→ **WORK INSTRUCTIONS**: Only the first line of the listing and the lines after it, up to and including the one containing "ATOM 1 N N .", should be retyped exactly.

→ **DATA**:
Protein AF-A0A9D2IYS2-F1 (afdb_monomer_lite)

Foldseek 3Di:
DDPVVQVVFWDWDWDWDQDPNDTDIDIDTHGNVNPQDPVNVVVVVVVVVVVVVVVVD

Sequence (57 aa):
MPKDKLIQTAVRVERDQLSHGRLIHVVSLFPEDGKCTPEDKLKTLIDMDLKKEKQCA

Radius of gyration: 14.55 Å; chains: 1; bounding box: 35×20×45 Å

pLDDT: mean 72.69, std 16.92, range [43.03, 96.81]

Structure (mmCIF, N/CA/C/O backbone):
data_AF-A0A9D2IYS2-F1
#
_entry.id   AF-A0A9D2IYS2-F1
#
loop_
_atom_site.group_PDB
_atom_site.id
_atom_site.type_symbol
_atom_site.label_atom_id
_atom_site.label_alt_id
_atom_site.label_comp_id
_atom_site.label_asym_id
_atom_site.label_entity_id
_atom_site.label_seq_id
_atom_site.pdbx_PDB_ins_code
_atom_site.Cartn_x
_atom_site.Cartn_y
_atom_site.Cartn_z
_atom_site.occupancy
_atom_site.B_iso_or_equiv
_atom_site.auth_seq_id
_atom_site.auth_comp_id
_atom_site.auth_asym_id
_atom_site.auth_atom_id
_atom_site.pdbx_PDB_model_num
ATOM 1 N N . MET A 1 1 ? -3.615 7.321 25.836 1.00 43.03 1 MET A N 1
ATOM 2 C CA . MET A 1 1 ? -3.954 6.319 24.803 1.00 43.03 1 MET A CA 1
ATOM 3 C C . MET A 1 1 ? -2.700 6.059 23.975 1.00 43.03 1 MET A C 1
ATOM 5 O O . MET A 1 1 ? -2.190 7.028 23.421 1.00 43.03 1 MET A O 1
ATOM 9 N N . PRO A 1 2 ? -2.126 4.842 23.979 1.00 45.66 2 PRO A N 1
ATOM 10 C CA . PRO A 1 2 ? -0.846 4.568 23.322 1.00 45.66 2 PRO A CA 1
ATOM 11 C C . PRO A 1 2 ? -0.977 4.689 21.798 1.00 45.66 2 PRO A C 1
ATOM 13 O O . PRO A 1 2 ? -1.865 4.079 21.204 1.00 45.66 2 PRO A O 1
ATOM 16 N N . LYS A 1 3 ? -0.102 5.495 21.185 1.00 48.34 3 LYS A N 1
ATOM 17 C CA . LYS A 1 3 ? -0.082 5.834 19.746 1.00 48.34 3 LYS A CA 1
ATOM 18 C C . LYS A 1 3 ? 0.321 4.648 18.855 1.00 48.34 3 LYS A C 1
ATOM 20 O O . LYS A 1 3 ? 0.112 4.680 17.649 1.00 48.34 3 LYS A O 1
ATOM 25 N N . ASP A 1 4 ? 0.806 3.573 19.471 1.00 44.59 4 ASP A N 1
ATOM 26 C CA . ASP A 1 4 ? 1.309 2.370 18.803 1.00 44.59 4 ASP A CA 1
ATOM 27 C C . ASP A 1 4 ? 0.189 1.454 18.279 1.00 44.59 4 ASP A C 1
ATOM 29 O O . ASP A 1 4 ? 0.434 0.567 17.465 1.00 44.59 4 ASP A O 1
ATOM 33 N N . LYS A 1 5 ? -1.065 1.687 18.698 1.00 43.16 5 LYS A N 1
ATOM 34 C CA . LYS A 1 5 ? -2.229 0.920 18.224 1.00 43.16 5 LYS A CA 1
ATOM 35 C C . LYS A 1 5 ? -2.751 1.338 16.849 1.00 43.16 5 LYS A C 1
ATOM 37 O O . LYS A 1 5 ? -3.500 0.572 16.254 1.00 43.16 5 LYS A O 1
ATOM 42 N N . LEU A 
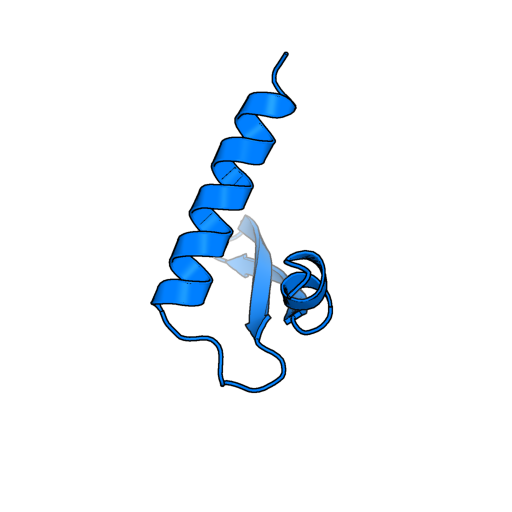1 6 ? -2.360 2.503 16.323 1.00 46.72 6 LEU A N 1
ATOM 43 C CA . LEU A 1 6 ? -2.835 2.951 15.005 1.00 46.72 6 LEU A CA 1
ATOM 44 C C . LEU A 1 6 ? -2.175 2.168 13.854 1.00 46.72 6 LEU A C 1
ATOM 46 O O . LEU A 1 6 ? -2.758 2.021 12.788 1.00 46.72 6 LEU A O 1
ATOM 50 N N . ILE A 1 7 ? -0.984 1.606 14.091 1.00 47.69 7 ILE A N 1
ATOM 51 C CA . ILE A 1 7 ? -0.246 0.793 13.109 1.00 47.69 7 ILE A CA 1
ATOM 52 C C . ILE A 1 7 ? -0.761 -0.661 13.083 1.00 47.69 7 ILE A C 1
ATOM 54 O O . ILE A 1 7 ? -0.509 -1.388 12.127 1.00 47.69 7 ILE A O 1
ATOM 58 N N . GLN A 1 8 ? -1.524 -1.095 14.095 1.00 50.09 8 GLN A N 1
ATOM 59 C CA . GLN A 1 8 ? -2.023 -2.473 14.191 1.00 50.09 8 GLN A CA 1
ATOM 60 C C . GLN A 1 8 ? -3.248 -2.780 13.314 1.00 50.09 8 GLN A C 1
ATOM 62 O O . GLN A 1 8 ? -3.626 -3.942 13.252 1.00 50.09 8 GLN A O 1
ATOM 67 N N . THR A 1 9 ? -3.859 -1.793 12.650 1.00 58.69 9 THR A N 1
ATOM 68 C CA . THR A 1 9 ? -5.110 -1.979 11.879 1.00 58.69 9 THR A CA 1
ATOM 69 C C . THR A 1 9 ? -5.055 -1.310 10.499 1.00 58.69 9 THR A C 1
ATOM 71 O O . THR A 1 9 ? -5.949 -0.569 10.079 1.00 58.69 9 THR A O 1
ATOM 74 N N . ALA A 1 10 ? -3.948 -1.510 9.781 1.00 65.50 10 ALA A N 1
ATOM 75 C CA . ALA 
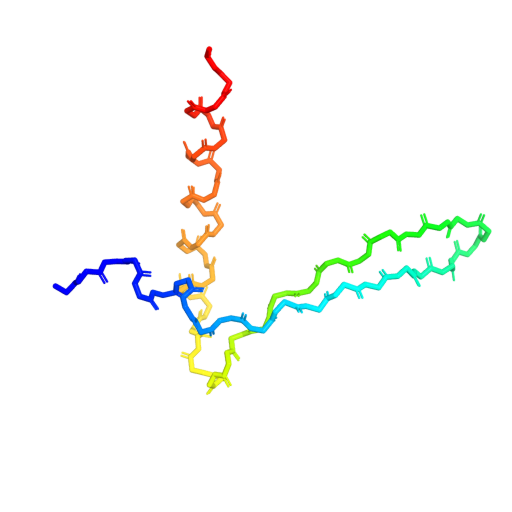A 1 10 ? -3.815 -1.102 8.386 1.00 65.50 10 ALA A CA 1
ATOM 76 C C . ALA A 1 10 ? -3.555 -2.328 7.506 1.00 65.50 10 ALA A C 1
ATOM 78 O O . ALA A 1 10 ? -2.579 -3.054 7.696 1.00 65.50 10 ALA A O 1
A
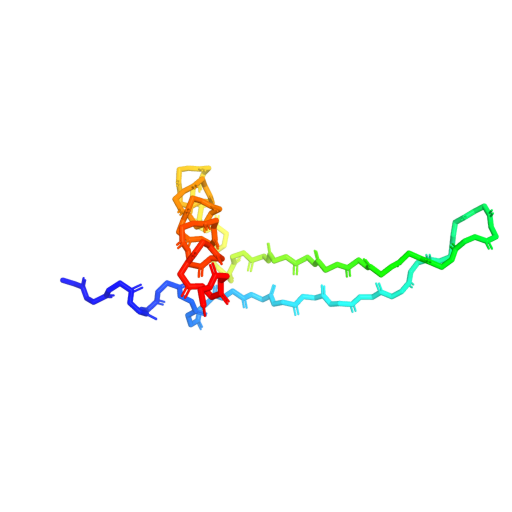TOM 79 N N . VAL A 1 11 ? -4.412 -2.534 6.508 1.00 76.62 11 VAL A N 1
ATOM
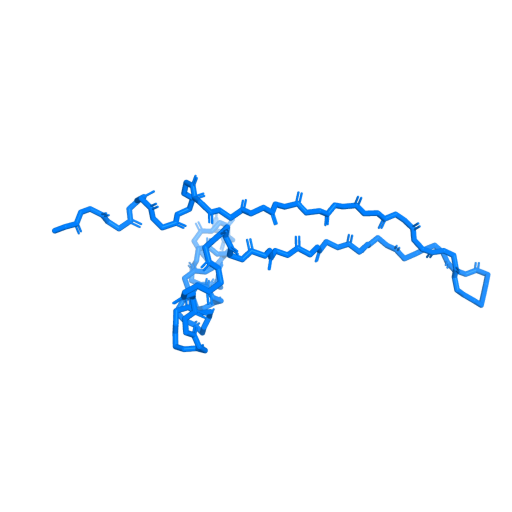 80 C CA . VAL A 1 11 ? -4.240 -3.563 5.486 1.00 76.62 11 VAL A CA 1
ATOM 81 C C . VAL A 1 11 ? -3.214 -3.057 4.477 1.00 76.62 11 VAL A C 1
ATOM 83 O O . VAL A 1 11 ? -3.467 -2.120 3.713 1.00 76.62 11 VAL A O 1
ATOM 86 N N . ARG A 1 12 ? -2.033 -3.676 4.484 1.00 82.81 12 ARG A N 1
ATOM 87 C CA . ARG A 1 12 ? -0.979 -3.441 3.496 1.00 82.81 12 ARG A CA 1
ATOM 88 C C . ARG A 1 12 ? -1.198 -4.358 2.298 1.00 82.81 12 ARG A C 1
ATOM 90 O O . ARG A 1 12 ? -1.267 -5.572 2.453 1.00 82.81 12 ARG A O 1
ATOM 97 N N . VAL A 1 13 ? -1.290 -3.772 1.109 1.00 84.50 13 VAL A N 1
ATOM 98 C CA . VAL A 1 13 ? -1.420 -4.502 -0.157 1.00 84.50 13 VAL A CA 1
ATOM 99 C C . VAL A 1 13 ? -0.263 -4.112 -1.059 1.00 84.50 13 VAL A C 1
ATOM 101 O O . VAL A 1 13 ? -0.086 -2.936 -1.377 1.00 84.50 13 VAL A O 1
ATOM 104 N N . GLU A 1 14 ? 0.513 -5.102 -1.476 1.00 92.31 14 GLU A N 1
ATOM 105 C CA . GLU A 1 14 ? 1.663 -4.931 -2.361 1.00 92.31 14 GLU A CA 1
ATOM 106 C C . GLU A 1 14 ? 1.410 -5.664 -3.669 1.00 92.31 14 GLU A C 1
ATOM 108 O O . GLU A 1 14 ? 0.883 -6.779 -3.676 1.00 92.31 14 GLU A O 1
ATOM 113 N N . ARG A 1 15 ? 1.755 -5.021 -4.783 1.00 94.00 15 ARG A N 1
ATOM 114 C CA . ARG A 1 15 ? 1.637 -5.616 -6.114 1.00 94.00 15 ARG A CA 1
ATOM 115 C C . ARG A 1 15 ? 2.616 -4.986 -7.086 1.00 94.00 15 ARG A C 1
ATOM 117 O O . ARG A 1 15 ? 2.878 -3.786 -7.020 1.00 94.00 15 ARG A O 1
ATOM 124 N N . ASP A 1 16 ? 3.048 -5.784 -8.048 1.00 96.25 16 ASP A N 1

→ **PROBLEM SOLUTION**:
Protein AF-A0A9D2IYS2-F1 (afdb_monomer_lite)

Foldseek 3Di:
DDPVVQVVFWDWDWDWDQDPNDTDIDIDTHGNVNPQDPVNVVVVVVVVVVVVVVVVD

Sequence (57 aa):
MPKDKLIQTAVRVERDQLSHGRLIHVVSLFPEDGKCTPEDKLKTLIDMDLKKEKQCA

Radius of gyration: 14.55 Å; chains: 1; bounding box: 35×20×45 Å

pLDDT: mean 72.69, std 16.92, range [43.03, 96.81]

Structure (mmCIF, N/CA/C/O backbone):
data_AF-A0A9D2IYS2-F1
#
_entry.id   AF-A0A9D2IYS2-F1
#
loop_
_atom_site.group_PDB
_atom_site.id
_atom_site.type_symbol
_atom_site.label_atom_id
_atom_site.label_alt_id
_atom_site.label_comp_id
_atom_site.label_asym_id
_atom_site.label_entity_id
_atom_site.label_seq_id
_atom_site.pdbx_PDB_ins_code
_atom_site.Cartn_x
_atom_site.Cartn_y
_atom_site.Cartn_z
_atom_site.occupancy
_atom_site.B_iso_or_equiv
_atom_site.auth_seq_id
_atom_site.auth_comp_id
_atom_site.auth_asym_id
_atom_site.auth_atom_id
_atom_site.pdbx_PDB_model_num
ATOM 1 N N . MET A 1 1 ? -3.615 7.321 25.836 1.00 43.03 1 MET A N 1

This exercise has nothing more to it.